## Instructions to follow
Begin at the line that has "ATOM 223 C CA", stop after the line that has "ATOM 241 N N", and print exactly those lines from the records below, without any pictures.

*** Given data

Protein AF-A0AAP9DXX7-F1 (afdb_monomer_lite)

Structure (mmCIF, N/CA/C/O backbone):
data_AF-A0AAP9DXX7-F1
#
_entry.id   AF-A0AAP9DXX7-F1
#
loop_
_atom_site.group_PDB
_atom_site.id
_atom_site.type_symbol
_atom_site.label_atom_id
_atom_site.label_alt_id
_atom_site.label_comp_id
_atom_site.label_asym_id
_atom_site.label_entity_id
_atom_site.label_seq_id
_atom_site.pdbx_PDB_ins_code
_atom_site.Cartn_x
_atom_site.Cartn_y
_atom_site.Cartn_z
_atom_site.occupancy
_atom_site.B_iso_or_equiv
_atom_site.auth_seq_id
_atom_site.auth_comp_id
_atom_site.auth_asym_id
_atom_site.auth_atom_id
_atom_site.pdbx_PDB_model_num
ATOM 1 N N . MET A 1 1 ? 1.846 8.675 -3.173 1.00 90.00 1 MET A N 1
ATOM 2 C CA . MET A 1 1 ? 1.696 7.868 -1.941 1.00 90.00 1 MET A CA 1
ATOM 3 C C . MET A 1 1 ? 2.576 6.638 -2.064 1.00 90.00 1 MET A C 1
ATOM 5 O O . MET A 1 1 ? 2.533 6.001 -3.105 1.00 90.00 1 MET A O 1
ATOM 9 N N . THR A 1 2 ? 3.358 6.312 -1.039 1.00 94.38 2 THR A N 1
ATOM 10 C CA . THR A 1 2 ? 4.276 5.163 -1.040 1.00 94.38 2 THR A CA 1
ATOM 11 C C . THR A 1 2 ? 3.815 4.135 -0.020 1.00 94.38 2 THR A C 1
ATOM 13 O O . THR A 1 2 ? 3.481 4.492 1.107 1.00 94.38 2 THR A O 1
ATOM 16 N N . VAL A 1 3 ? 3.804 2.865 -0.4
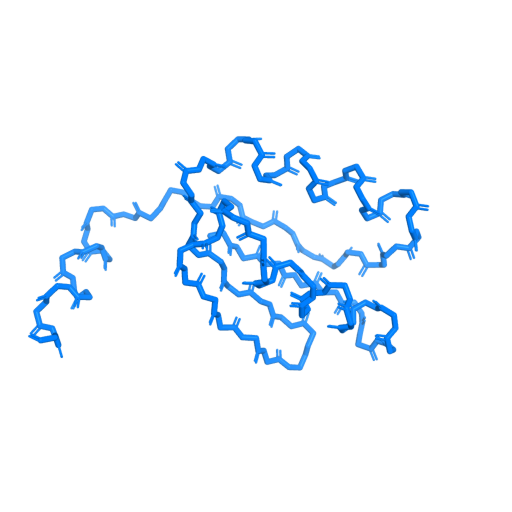06 1.00 96.12 3 VAL A N 1
ATOM 17 C CA . VAL A 1 3 ? 3.365 1.734 0.417 1.00 96.12 3 VAL A CA 1
ATOM 18 C C . VAL A 1 3 ? 4.424 0.653 0.367 1.00 96.12 3 VAL A C 1
ATOM 20 O O . VAL A 1 3 ? 4.953 0.362 -0.702 1.00 96.12 3 VAL A O 1
ATOM 23 N N . GLU A 1 4 ? 4.718 0.044 1.503 1.00 97.38 4 GLU A N 1
ATOM 24 C CA . GLU A 1 4 ? 5.627 -1.087 1.610 1.00 97.38 4 GLU A CA 1
ATOM 25 C C . GLU A 1 4 ? 4.982 -2.175 2.464 1.00 97.38 4 GLU A C 1
ATOM 27 O O . GLU A 1 4 ? 4.389 -1.884 3.505 1.00 97.38 4 GLU A O 1
ATOM 32 N N . VAL A 1 5 ? 5.080 -3.418 2.004 1.00 97.25 5 VAL A N 1
ATOM 33 C CA . VAL A 1 5 ? 4.522 -4.612 2.643 1.00 97.25 5 VAL A CA 1
ATOM 34 C C . VAL A 1 5 ? 5.589 -5.684 2.768 1.00 97.25 5 VAL A C 1
ATOM 36 O O . VAL A 1 5 ? 6.535 -5.728 1.976 1.00 97.25 5 VAL A O 1
ATOM 39 N N . GLU A 1 6 ? 5.408 -6.597 3.716 1.00 95.88 6 GLU A N 1
ATOM 40 C CA . GLU A 1 6 ? 6.208 -7.815 3.734 1.00 95.88 6 GLU A CA 1
ATOM 41 C C . GLU A 1 6 ? 5.947 -8.621 2.443 1.00 95.88 6 GLU A C 1
ATOM 43 O O . GLU A 1 6 ? 4.789 -8.798 2.046 1.00 95.88 6 GLU A O 1
ATOM 48 N N . PRO A 1 7 ? 6.992 -9.085 1.732 1.00 88.50 7 PRO A N 1
ATOM 49 C CA . PRO A 1 7 ? 6.844 -9.665 0.402 1.00 88.50 7 PRO A CA 1
ATOM 50 C C . PRO A 1 7 ? 6.327 -11.109 0.468 1.00 88.50 7 PRO A C 1
ATOM 52 O O . PRO A 1 7 ? 7.062 -12.063 0.218 1.00 88.50 7 PRO A O 1
ATOM 55 N N . HIS A 1 8 ? 5.034 -11.267 0.747 1.00 92.00 8 HIS A N 1
ATOM 56 C CA . HIS A 1 8 ? 4.307 -12.529 0.617 1.00 92.00 8 HIS A CA 1
ATOM 57 C C . HIS A 1 8 ? 3.202 -12.424 -0.453 1.00 92.00 8 HIS A C 1
ATOM 59 O O . HIS A 1 8 ? 2.765 -11.318 -0.787 1.00 92.00 8 HIS A O 1
ATOM 65 N N . PRO A 1 9 ? 2.727 -13.555 -1.015 1.00 94.62 9 PRO A N 1
ATOM 66 C CA . PRO A 1 9 ? 1.858 -13.548 -2.196 1.00 94.62 9 PRO A CA 1
ATOM 67 C C . PRO A 1 9 ? 0.607 -12.670 -2.062 1.00 94.62 9 PRO A C 1
ATOM 69 O O . PRO A 1 9 ? 0.352 -11.842 -2.931 1.00 94.62 9 PRO A O 1
ATOM 72 N N . ALA A 1 10 ? -0.123 -12.776 -0.947 1.00 95.06 10 ALA A N 1
ATOM 73 C CA . ALA A 1 10 ? -1.361 -12.022 -0.751 1.00 95.06 10 ALA A CA 1
ATOM 74 C C . ALA A 1 10 ? -1.136 -10.501 -0.650 1.00 95.06 10 ALA A C 1
ATOM 76 O O . ALA A 1 10 ? -1.935 -9.739 -1.194 1.00 95.06 10 ALA A O 1
ATOM 77 N N . ALA A 1 11 ? -0.036 -10.046 -0.041 1.00 96.19 11 ALA A N 1
ATOM 78 C CA . ALA A 1 11 ? 0.297 -8.624 0.007 1.00 96.19 11 ALA A CA 1
ATOM 79 C C . ALA A 1 11 ? 0.733 -8.079 -1.359 1.00 96.19 11 ALA A C 1
ATOM 81 O O . ALA A 1 11 ? 0.317 -6.991 -1.757 1.00 96.19 11 ALA A O 1
ATOM 82 N N . LEU A 1 12 ? 1.514 -8.853 -2.120 1.00 96.31 12 LEU A N 1
ATOM 83 C CA . LEU A 1 12 ? 1.887 -8.479 -3.487 1.00 96.31 12 LEU A CA 1
ATOM 84 C C . LEU A 1 12 ? 0.660 -8.402 -4.404 1.00 96.31 12 LEU A C 1
ATOM 86 O O . LEU A 1 12 ? 0.541 -7.469 -5.200 1.00 96.31 12 LEU A O 1
ATOM 90 N N . ASP A 1 13 ? -0.270 -9.345 -4.271 1.00 96.81 13 ASP A N 1
ATOM 91 C CA . ASP A 1 13 ? -1.522 -9.339 -5.025 1.00 96.81 13 ASP A CA 1
ATOM 92 C C . ASP A 1 13 ? -2.456 -8.213 -4.583 1.00 96.81 13 ASP A C 1
ATOM 94 O O . ASP A 1 13 ? -3.137 -7.615 -5.416 1.00 96.81 13 ASP A O 1
ATOM 98 N N . TRP A 1 14 ? -2.462 -7.860 -3.298 1.00 97.44 14 TRP A N 1
ATOM 99 C CA . TRP A 1 14 ? -3.175 -6.684 -2.811 1.00 97.44 14 TRP A CA 1
ATOM 100 C C . TRP A 1 14 ? -2.637 -5.387 -3.428 1.00 97.44 14 TRP A C 1
ATOM 102 O O . TRP A 1 14 ? -3.433 -4.617 -3.964 1.00 97.44 14 TRP A O 1
ATOM 112 N N . LEU A 1 15 ? -1.313 -5.186 -3.479 1.00 97.56 15 LEU A N 1
ATOM 113 C CA . LEU A 1 15 ? -0.714 -4.026 -4.155 1.00 97.56 15 LEU A CA 1
ATOM 114 C C . LEU A 1 15 ? -1.080 -3.969 -5.648 1.00 97.56 15 LEU A C 1
ATOM 116 O O . LEU A 1 15 ? -1.390 -2.898 -6.171 1.00 97.56 15 LEU A O 1
ATOM 120 N N . ARG A 1 16 ? -1.089 -5.119 -6.337 1.00 97.00 16 ARG A N 1
ATOM 121 C CA . ARG A 1 16 ? -1.495 -5.213 -7.752 1.00 97.00 16 ARG A CA 1
ATOM 122 C C . ARG A 1 16 ? -2.971 -4.884 -7.960 1.00 97.00 16 ARG A C 1
ATOM 124 O O . ARG A 1 16 ? -3.298 -4.177 -8.906 1.00 97.00 16 ARG A O 1
ATOM 131 N N . ARG A 1 17 ? -3.861 -5.362 -7.084 1.00 97.12 17 ARG A N 1
ATOM 132 C CA . ARG A 1 17 ? -5.287 -4.992 -7.125 1.00 97.12 17 ARG A CA 1
ATOM 133 C C . ARG A 1 17 ? -5.475 -3.502 -6.886 1.00 97.12 17 ARG A C 1
ATOM 135 O O . ARG A 1 17 ? -6.303 -2.890 -7.551 1.00 97.12 17 ARG A O 1
ATOM 142 N N . TRP A 1 18 ? -4.677 -2.923 -5.991 1.00 97.19 18 TRP A N 1
ATOM 143 C CA . TRP A 1 18 ? -4.690 -1.490 -5.739 1.00 97.19 18 TRP A CA 1
ATOM 144 C C . TRP A 1 18 ? -4.361 -0.673 -6.987 1.00 97.19 18 TRP A C 1
ATOM 146 O O . TRP A 1 18 ? -5.069 0.283 -7.273 1.00 97.19 18 TRP A O 1
ATOM 156 N N . ALA A 1 19 ? -3.381 -1.093 -7.791 1.00 96.38 19 ALA A N 1
ATOM 157 C CA . ALA A 1 19 ? -3.066 -0.428 -9.059 1.00 96.38 19 ALA A CA 1
ATOM 158 C C . ALA A 1 19 ? -4.231 -0.393 -10.067 1.00 96.38 19 ALA A C 1
ATOM 160 O O . ALA A 1 19 ? -4.255 0.480 -10.927 1.00 96.38 19 ALA A O 1
ATOM 161 N N . GLY A 1 20 ? -5.189 -1.320 -9.971 1.00 95.50 20 GLY A N 1
ATOM 162 C CA . GLY A 1 20 ? -6.366 -1.364 -10.843 1.00 95.50 20 GLY A CA 1
ATOM 163 C C . GLY A 1 20 ? -7.559 -0.539 -10.353 1.00 95.50 20 GLY A C 1
ATOM 164 O O . GLY A 1 20 ? -8.615 -0.574 -10.987 1.00 95.50 20 GLY A O 1
ATOM 165 N N . LYS A 1 21 ? -7.444 0.153 -9.214 1.00 95.44 21 LYS A N 1
ATOM 166 C CA . LYS A 1 21 ? -8.556 0.904 -8.626 1.00 95.44 21 LYS A CA 1
ATOM 167 C C . LYS A 1 21 ? -8.809 2.235 -9.357 1.00 95.44 21 LYS A C 1
ATOM 169 O O . LYS A 1 21 ? -7.849 2.899 -9.740 1.00 95.44 21 LYS A O 1
ATOM 174 N N . PRO A 1 22 ? -10.076 2.676 -9.502 1.00 92.56 22 PRO A N 1
ATOM 175 C CA . PRO A 1 22 ? -10.423 3.913 -10.216 1.00 92.56 22 PRO A CA 1
ATOM 176 C C . PRO A 1 22 ? -9.790 5.197 -9.660 1.00 92.56 22 PRO A C 1
ATOM 178 O O . PRO A 1 22 ? -9.652 6.183 -10.384 1.00 92.56 22 PRO A O 1
ATOM 181 N N . GLU A 1 23 ? -9.461 5.220 -8.369 1.00 90.12 23 GLU A N 1
ATOM 182 C CA . GLU A 1 23 ? -8.809 6.343 -7.694 1.00 90.12 23 GLU A CA 1
ATOM 183 C C . GLU A 1 23 ? -7.295 6.436 -7.949 1.00 90.12 23 GLU A C 1
ATOM 185 O O . GLU A 1 23 ? -6.692 7.455 -7.598 1.00 90.12 23 GLU A O 1
ATOM 190 N N . VAL A 1 24 ? -6.687 5.408 -8.554 1.00 94.81 24 VAL A N 1
ATOM 191 C CA . VAL A 1 24 ? -5.268 5.368 -8.928 1.00 94.81 24 VAL A CA 1
ATOM 192 C C . VAL A 1 24 ? -5.098 5.862 -10.363 1.00 94.81 24 VAL A C 1
ATOM 194 O O . VAL A 1 24 ? -5.700 5.339 -11.295 1.00 94.81 24 VAL A O 1
ATOM 197 N N . GLU A 1 25 ? -4.254 6.873 -10.543 1.00 93.75 25 GLU A N 1
ATOM 198 C CA . GLU A 1 25 ? -3.932 7.455 -11.853 1.00 93.75 25 GLU A CA 1
ATOM 199 C C . GLU A 1 25 ? -2.677 6.812 -12.443 1.00 93.75 25 GLU A C 1
ATOM 201 O O . GLU A 1 25 ? -2.638 6.453 -13.618 1.00 93.75 25 GLU A O 1
ATOM 206 N N . HIS A 1 26 ? -1.665 6.606 -11.598 1.00 93.50 26 HIS A N 1
ATOM 207 C CA . HIS A 1 26 ? -0.420 5.944 -11.963 1.00 93.50 26 HIS A CA 1
ATOM 208 C C . HIS A 1 26 ? 0.057 5.054 -10.821 1.00 93.50 26 HIS A C 1
ATOM 210 O O . HIS A 1 26 ? -0.132 5.363 -9.643 1.00 93.50 26 HIS A O 1
ATOM 216 N N . SER A 1 27 ? 0.723 3.956 -11.170 1.00 95.06 27 SER A N 1
ATOM 217 C CA . SER A 1 27 ? 1.308 3.044 -10.193 1.00 95.06 27 SER A CA 1
ATOM 218 C C . SER A 1 27 ? 2.661 2.525 -10.657 1.00 95.06 27 SER A C 1
ATOM 220 O O . SER A 1 27 ? 2.808 2.130 -11.815 1.00 95.06 27 SER A O 1
ATOM 222 N N . ARG A 1 28 ? 3.622 2.436 -9.738 1.00 95.69 28 ARG A N 1
ATOM 223 C CA . ARG A 1 28 ? 4.865 1.674 -9.911 1.00 95.69 28 ARG A CA 1
A
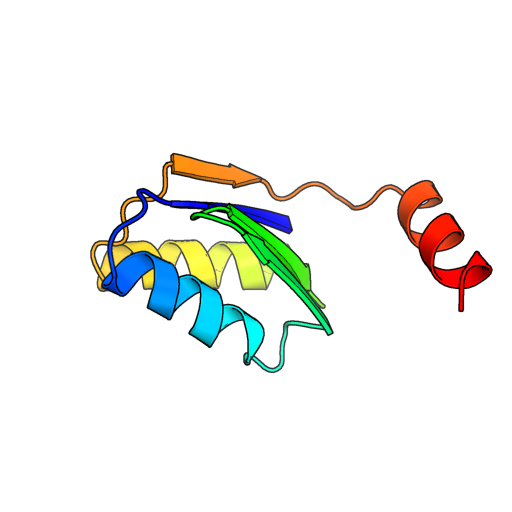TOM 224 C C . ARG A 1 28 ? 4.967 0.668 -8.773 1.00 95.69 28 ARG A C 1
ATOM 226 O O . ARG A 1 28 ? 4.875 1.056 -7.616 1.00 95.69 28 ARG A O 1
ATOM 233 N N . ILE A 1 29 ? 5.142 -0.614 -9.087 1.00 95.19 29 ILE A N 1
ATOM 234 C CA . ILE A 1 29 ? 5.217 -1.688 -8.086 1.00 95.19 29 ILE A CA 1
ATOM 235 C C . ILE A 1 29 ? 6.508 -2.475 -8.289 1.00 95.19 29 ILE A C 1
ATOM 237 O O . ILE A 1 29 ? 6.780 -2.957 -9.388 1.00 95.19 29 ILE A O 1
ATOM 241 N N . ALA A 1 30 ? 7.282 -2.650 -7.220 1.00 93.31 30 ALA A N 1
ATOM 242 C CA . ALA A 1 30 ? 8.499 -3.449 -7.215 1.00 93.31 30 ALA A CA 1
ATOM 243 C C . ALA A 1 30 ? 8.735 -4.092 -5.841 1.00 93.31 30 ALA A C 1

******

## Response
ATOM 223 C CA . ARG A 1 28 ? 4.865 1.674 -9.911 1.00 95.69 28 ARG A CA 1
A
TOM 224 C C . ARG A 1 28 ? 4.967 0.668 -8.773 1.00 95.69 28 ARG A C 1
ATOM 226 O O . ARG A 1 28 ? 4.875 1.056 -7.616 1.00 95.69 28 ARG A O 1
ATOM 233 N N . ILE A 1 29 ? 5.142 -0.614 -9.087 1.00 95.19 29 ILE A N 1
ATOM 234 C CA . ILE A 1 29 ? 5.217 -1.688 -8.086 1.00 95.19 29 ILE A CA 1
ATOM 235 C C . ILE A 1 29 ? 6.508 -2.475 -8.289 1.00 95.19 29 ILE A C 1
ATOM 237 O O . ILE A 1 29 ? 6.780 -2.957 -9.388 1.00 95.19 29 ILE A O 1
ATOM 241 N N . ALA A 1 30 ? 7.282 -2.650 -7.220 1.00 93.31 30 ALA A N 1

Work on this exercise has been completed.